Joe “King” Oliver, un cornetista en los comienzos del jazz

Miles Davis, Duke Ellington, Louis Armstrong, John Coltrane, Ella Fitzgerald… cuando uno piensa en jazz, siempre se le vienen a la mente los mismos nombres. Los grandes clásicos. Sin embargo, hay una figura que quizá debería tener esta misma fama pero que apenas es conocida para el público no especializado. Se trata de Joe “King” Oliver, un cornetista que labró su obra cuando el jazz empezó a evolucionar y a afianzarse como género musical.

Su importancia reside en la capacidad que desplegó King Oliver para “integrar en su modo de tocar tanto la tradición más espontánea (Buddy Bolden) como la más deliberada (Manuel Pérez) del primer metal de Nueva Orleans. Casi desde cualquier punto de vista (histórico, musical o biográfico), Oliver descuella como figura fundamental en la historia del jazz”, según las propias palabras que Ted Gioia le dedica en su libro.

Joe “King” Oliver nació en Nueva Orleans (o, quizá, en los alrededores) el 11 de mayo de 1885. En aquellos tiempos, esta ciudad, ya en decadencia, del sur de los Estados Unidos tenía una actividad social llena de desfiles de bandas de música. El propio Oliver, dentro de su etapa de aprendizaje, llegó a tocar en alguna de estas bandas (The Olympia, The Onward Brass Band, The Original Superior y The Eagle Band).

En 1918, Oliver (como tantos otros músicos de jazz de la época) abandonó su ciudad de origen e inició un viaje por diversas metrópolis norteamericanas. Tres años después se estableció en Chicago y junto con su Creole Jazz Band comienza su época de mayor esplendor. Su música atrajo a un gran número de seguidores, ya fueran profesionales o del público general.

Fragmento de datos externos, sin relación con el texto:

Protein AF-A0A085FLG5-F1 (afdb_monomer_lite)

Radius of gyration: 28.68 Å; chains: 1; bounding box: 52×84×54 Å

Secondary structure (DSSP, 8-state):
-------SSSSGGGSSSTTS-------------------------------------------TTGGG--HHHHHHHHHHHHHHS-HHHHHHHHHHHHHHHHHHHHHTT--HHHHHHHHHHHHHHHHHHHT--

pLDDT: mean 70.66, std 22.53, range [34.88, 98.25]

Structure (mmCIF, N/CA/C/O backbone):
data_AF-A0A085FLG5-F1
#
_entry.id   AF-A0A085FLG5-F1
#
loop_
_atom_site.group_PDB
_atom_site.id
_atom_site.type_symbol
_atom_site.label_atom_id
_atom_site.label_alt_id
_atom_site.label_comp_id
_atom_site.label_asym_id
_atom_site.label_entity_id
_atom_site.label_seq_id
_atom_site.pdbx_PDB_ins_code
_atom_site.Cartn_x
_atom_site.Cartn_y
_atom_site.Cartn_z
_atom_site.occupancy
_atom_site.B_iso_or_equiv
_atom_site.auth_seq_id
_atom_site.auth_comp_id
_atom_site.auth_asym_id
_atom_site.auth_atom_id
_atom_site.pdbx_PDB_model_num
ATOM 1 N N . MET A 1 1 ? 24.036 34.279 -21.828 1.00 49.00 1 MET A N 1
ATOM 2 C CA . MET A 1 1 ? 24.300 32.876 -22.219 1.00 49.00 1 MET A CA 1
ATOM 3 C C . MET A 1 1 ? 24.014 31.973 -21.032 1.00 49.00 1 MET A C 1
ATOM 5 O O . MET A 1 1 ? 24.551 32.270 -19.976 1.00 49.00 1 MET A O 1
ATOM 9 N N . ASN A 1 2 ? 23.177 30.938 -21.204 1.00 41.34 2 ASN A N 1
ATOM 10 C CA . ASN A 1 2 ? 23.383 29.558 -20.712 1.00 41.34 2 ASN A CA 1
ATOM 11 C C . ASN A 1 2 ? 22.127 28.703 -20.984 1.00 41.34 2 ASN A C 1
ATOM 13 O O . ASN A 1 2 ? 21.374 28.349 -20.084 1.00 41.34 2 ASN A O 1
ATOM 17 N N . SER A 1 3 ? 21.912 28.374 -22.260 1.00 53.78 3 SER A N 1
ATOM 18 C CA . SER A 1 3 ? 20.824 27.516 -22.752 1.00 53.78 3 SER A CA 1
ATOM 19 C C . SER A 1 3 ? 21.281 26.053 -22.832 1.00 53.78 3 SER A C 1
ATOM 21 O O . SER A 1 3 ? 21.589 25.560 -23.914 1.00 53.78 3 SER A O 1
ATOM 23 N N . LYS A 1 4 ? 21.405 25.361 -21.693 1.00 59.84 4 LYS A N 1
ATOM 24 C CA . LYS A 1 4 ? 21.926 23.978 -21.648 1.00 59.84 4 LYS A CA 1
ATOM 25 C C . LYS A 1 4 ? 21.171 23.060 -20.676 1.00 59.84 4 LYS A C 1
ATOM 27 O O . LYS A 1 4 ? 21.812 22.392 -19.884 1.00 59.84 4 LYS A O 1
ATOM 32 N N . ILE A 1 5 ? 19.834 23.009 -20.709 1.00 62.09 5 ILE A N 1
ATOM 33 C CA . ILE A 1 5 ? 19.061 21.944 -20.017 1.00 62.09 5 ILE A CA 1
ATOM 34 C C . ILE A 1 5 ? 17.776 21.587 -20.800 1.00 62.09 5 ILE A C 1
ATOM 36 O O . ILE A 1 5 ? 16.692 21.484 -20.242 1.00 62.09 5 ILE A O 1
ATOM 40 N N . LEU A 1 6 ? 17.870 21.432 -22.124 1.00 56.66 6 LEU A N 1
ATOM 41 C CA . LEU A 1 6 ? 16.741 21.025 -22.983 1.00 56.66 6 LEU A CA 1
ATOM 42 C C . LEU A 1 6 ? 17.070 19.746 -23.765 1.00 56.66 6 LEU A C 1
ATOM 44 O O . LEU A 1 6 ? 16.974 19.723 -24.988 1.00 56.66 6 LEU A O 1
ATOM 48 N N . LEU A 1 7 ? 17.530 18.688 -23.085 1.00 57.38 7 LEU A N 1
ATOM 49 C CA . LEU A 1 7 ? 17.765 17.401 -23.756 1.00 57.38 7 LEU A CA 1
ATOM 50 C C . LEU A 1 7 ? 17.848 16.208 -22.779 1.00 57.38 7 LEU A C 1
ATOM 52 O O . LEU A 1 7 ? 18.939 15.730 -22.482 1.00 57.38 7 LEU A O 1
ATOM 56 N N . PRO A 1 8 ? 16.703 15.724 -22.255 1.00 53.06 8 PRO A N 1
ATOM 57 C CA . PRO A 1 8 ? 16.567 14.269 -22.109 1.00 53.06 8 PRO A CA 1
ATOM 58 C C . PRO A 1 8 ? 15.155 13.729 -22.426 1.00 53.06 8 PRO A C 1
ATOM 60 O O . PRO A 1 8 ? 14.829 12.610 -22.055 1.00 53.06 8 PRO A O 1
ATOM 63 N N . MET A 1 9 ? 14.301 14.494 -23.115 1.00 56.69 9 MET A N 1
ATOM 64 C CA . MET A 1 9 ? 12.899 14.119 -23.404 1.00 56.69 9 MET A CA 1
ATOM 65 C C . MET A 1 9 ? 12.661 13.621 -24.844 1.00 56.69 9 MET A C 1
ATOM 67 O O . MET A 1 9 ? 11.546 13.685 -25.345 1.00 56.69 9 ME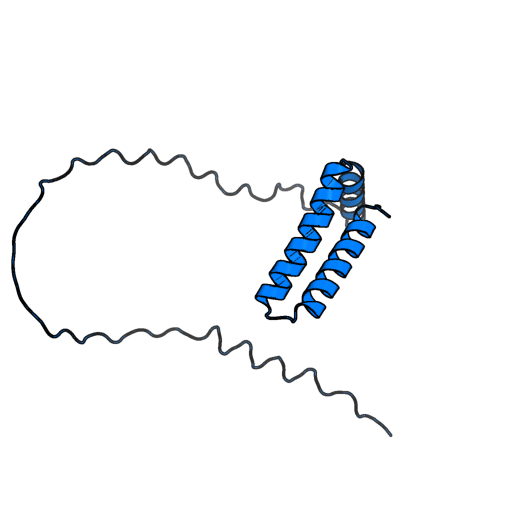T A O 1
ATOM 71 N N . ALA A 1 10 ? 13.701 13.129 -25.529 1.00 56.28 10 ALA A N 1
ATOM 72 C CA . ALA A 1 10 ? 13.593 12.619 -26.907 1.00 56.28 10 ALA A CA 1
ATOM 73 C C . ALA A 1 10 ? 14.055 11.157 -27.089 1.00 56.28 10 ALA A C 1
ATOM 75 O O . ALA A 1 10 ? 13.860 10.587 -28.157 1.00 56.28 10 ALA A O 1
ATOM 76 N N . ALA A 1 11 ? 14.650 10.525 -26.069 1.00 54.59 11 ALA A N 1
ATOM 77 C CA . ALA A 1 11 ? 15.229 9.180 -26.202 1.00 54.59 11 ALA A CA 1
ATOM 78 C C . ALA A 1 11 ? 14.291 8.032 -25.770 1.00 54.59 11 ALA A C 1
ATOM 80 O O . ALA A 1 11 ? 14.573 6.873 -26.058 1.00 54.59 11 ALA A O 1
ATOM 81 N N . LEU A 1 12 ? 13.163 8.328 -25.116 1.00 56.31 12 LEU A N 1
ATOM 82 C CA . LEU A 1 12 ? 12.217 7.309 -24.630 1.00 56.31 12 LEU A CA 1
ATOM 83 C C . LEU A 1 12 ? 11.237 6.799 -25.704 1.00 56.31 12 LEU A C 1
ATOM 85 O O . LEU A 1 12 ? 10.562 5.797 -25.493 1.00 56.31 12 LEU A O 1
ATOM 89 N N . SER A 1 13 ? 11.179 7.434 -26.876 1.00 57.44 13 SER A N 1
ATOM 90 C CA . SER A 1 13 ? 10.184 7.130 -27.916 1.00 57.44 13 SER A CA 1
ATOM 91 C C . SER A 1 13 ? 10.528 5.926 -28.805 1.00 57.44 13 SER A C 1
ATOM 93 O O . SER A 1 13 ? 9.659 5.458 -29.534 1.00 57.44 13 SER A O 1
ATOM 95 N N . MET A 1 14 ? 11.764 5.408 -28.773 1.00 54.97 14 MET A N 1
ATOM 96 C CA . MET A 1 14 ? 12.187 4.314 -29.669 1.00 54.97 14 MET A CA 1
ATOM 97 C C . MET A 1 14 ? 12.114 2.905 -29.061 1.00 54.97 14 MET A C 1
ATOM 99 O O . MET A 1 14 ? 12.213 1.933 -29.804 1.00 54.97 1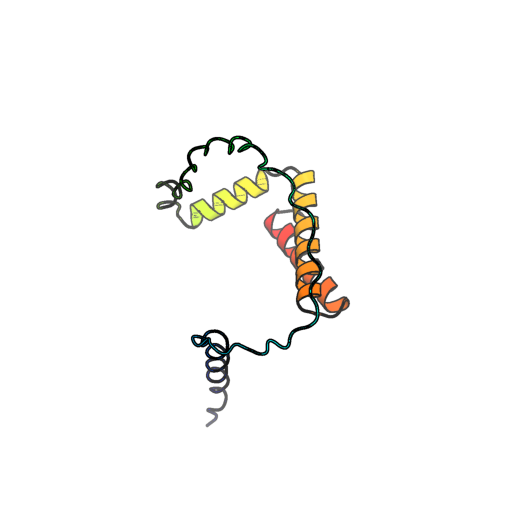4 MET A O 1
ATOM 103 N N . PHE A 1 15 ? 11.880 2.754 -27.753 1.00 57.78 15 PHE A N 1
ATOM 104 C CA . PHE A 1 15 ? 11.786 1.424 -27.125 1.00 57.78 15 PHE A CA 1
ATOM 105 C C . PHE A 1 15 ? 10.384 0.791 -27.190 1.00 57.78 15 PHE A C 1
ATOM 107 O O . PHE A 1 15 ? 10.246 -0.408 -26.966 1.00 57.78 15 PHE A O 1
ATOM 114 N N . ALA A 1 16 ? 9.350 1.560 -27.550 1.00 57.88 16 ALA A N 1
ATOM 115 C CA . ALA A 1 16 ? 7.967 1.076 -27.597 1.00 57.88 16 ALA A CA 1
ATOM 116 C C . ALA A 1 16 ? 7.577 0.366 -28.915 1.00 57.88 16 ALA A C 1
ATOM 118 O O . ALA A 1 16 ? 6.565 -0.328 -28.942 1.00 57.88 16 ALA A O 1
ATOM 119 N N . LEU A 1 17 ? 8.353 0.492 -30.004 1.00 56.06 17 LEU A N 1
ATOM 120 C CA . LEU A 1 17 ? 7.987 -0.090 -31.312 1.00 56.06 17 LEU A CA 1
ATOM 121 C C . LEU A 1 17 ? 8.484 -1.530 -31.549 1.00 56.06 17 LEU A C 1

Durante este periodo tomó una decisión inesperada: optó por añadir una segunda corneta al grupo, una innovación en aquellos años pero que hoy en día no lo sería tanto. Quiso el destino que el segundo cornetista le quitara la fama y la gloria a King Oliver. El escogido no fue otro que Louis Armstrong, su pupilo, a quien regaló la primera corneta que tuvo en su poder. Armstrong le idolatraba y le llamaba “Papa Joe”. No se sabe cuales fueron los motivos que impulsaron a King Oliver a tomar esta decisión (el aprecio que sentía por el talento de Armstrong, el deseo de aumentar el nivel musical  de la Creole Jazz Band o, incluso, puede que King Oliver fuera consciente de su declive como cornetista). Cualquiera que fueran las razones, lo cierto es que Armstrong eclipsó la carrera de la Creole Jazz Band y del propio Oliver.

Juntos vivieron una época de éxito que duró poco tiempo. En 1924, el núcleo del grupo abandonó la Creole Jazz Band porque sospechaban que Oliver no les pagaba lo que debería. A partir de este punto, Oliver intentó reconstruir su carrera musical pero ya nada fue igual. Cada vez tocó menos y la calidad de su obra empeoró.

Su fama se esfumó y tuvo que padecer las condiciones de vida de los negros del sur durante la Depresión. Trabajó  de conserje en una sala de billar, de vendedor en los arcenes de la carretera… una serie de puestos de ínfima categoría. Quiso ahorrar para comprarse un billete hacia Nueva York donde vivía su hermana pero no pudo. Falleció en Georgia en abril de 1938. Vivía en el umbral de la pobreza y, por falta de dinero, fue enterrado en una tumba anónima en el cementerio de Woodlawn.

Oliver murió en el anonimato y hoy en día sigue sin ocupar el puesto en la historia que le correspondería por sus múltiples virtudes. Ted Gioia escribió de él lo siguiente:

“Oliver destaca como el cornetista de Nueva Orleans que nos legó un conjunto de grabaciones más impresionantes, unas grabaciones que nos ayudan de múltiples maneras a saber cómo debieron de sonar en su momento las demás figuras del primer jazz de Nueva Orleans. Puede que la banda de Oliver careciese de los ingeniosos arreglos de los Red Hot Peppers o de la discreta elegancia de los New Orleans Rhythm Kings, pero su característico sonido hot, intenso, impuro y desinhibido, se aproxima al máximo a la esencia de la experiencia jazzística. Su atractivo procede de su crudeza, de su terrenalidad, de su insistencia. Si la música de Jelly Roll ha envejecido como un buen vino, la de Oliver nos sigue abrasando la garganta como lo haría un whisky de contrabando”.

La figura de Joe “King” Oliver está olvidada para el público general, pero su música pervive en nuestra memoria colectiva a través de su protegido, Louis Armstrong.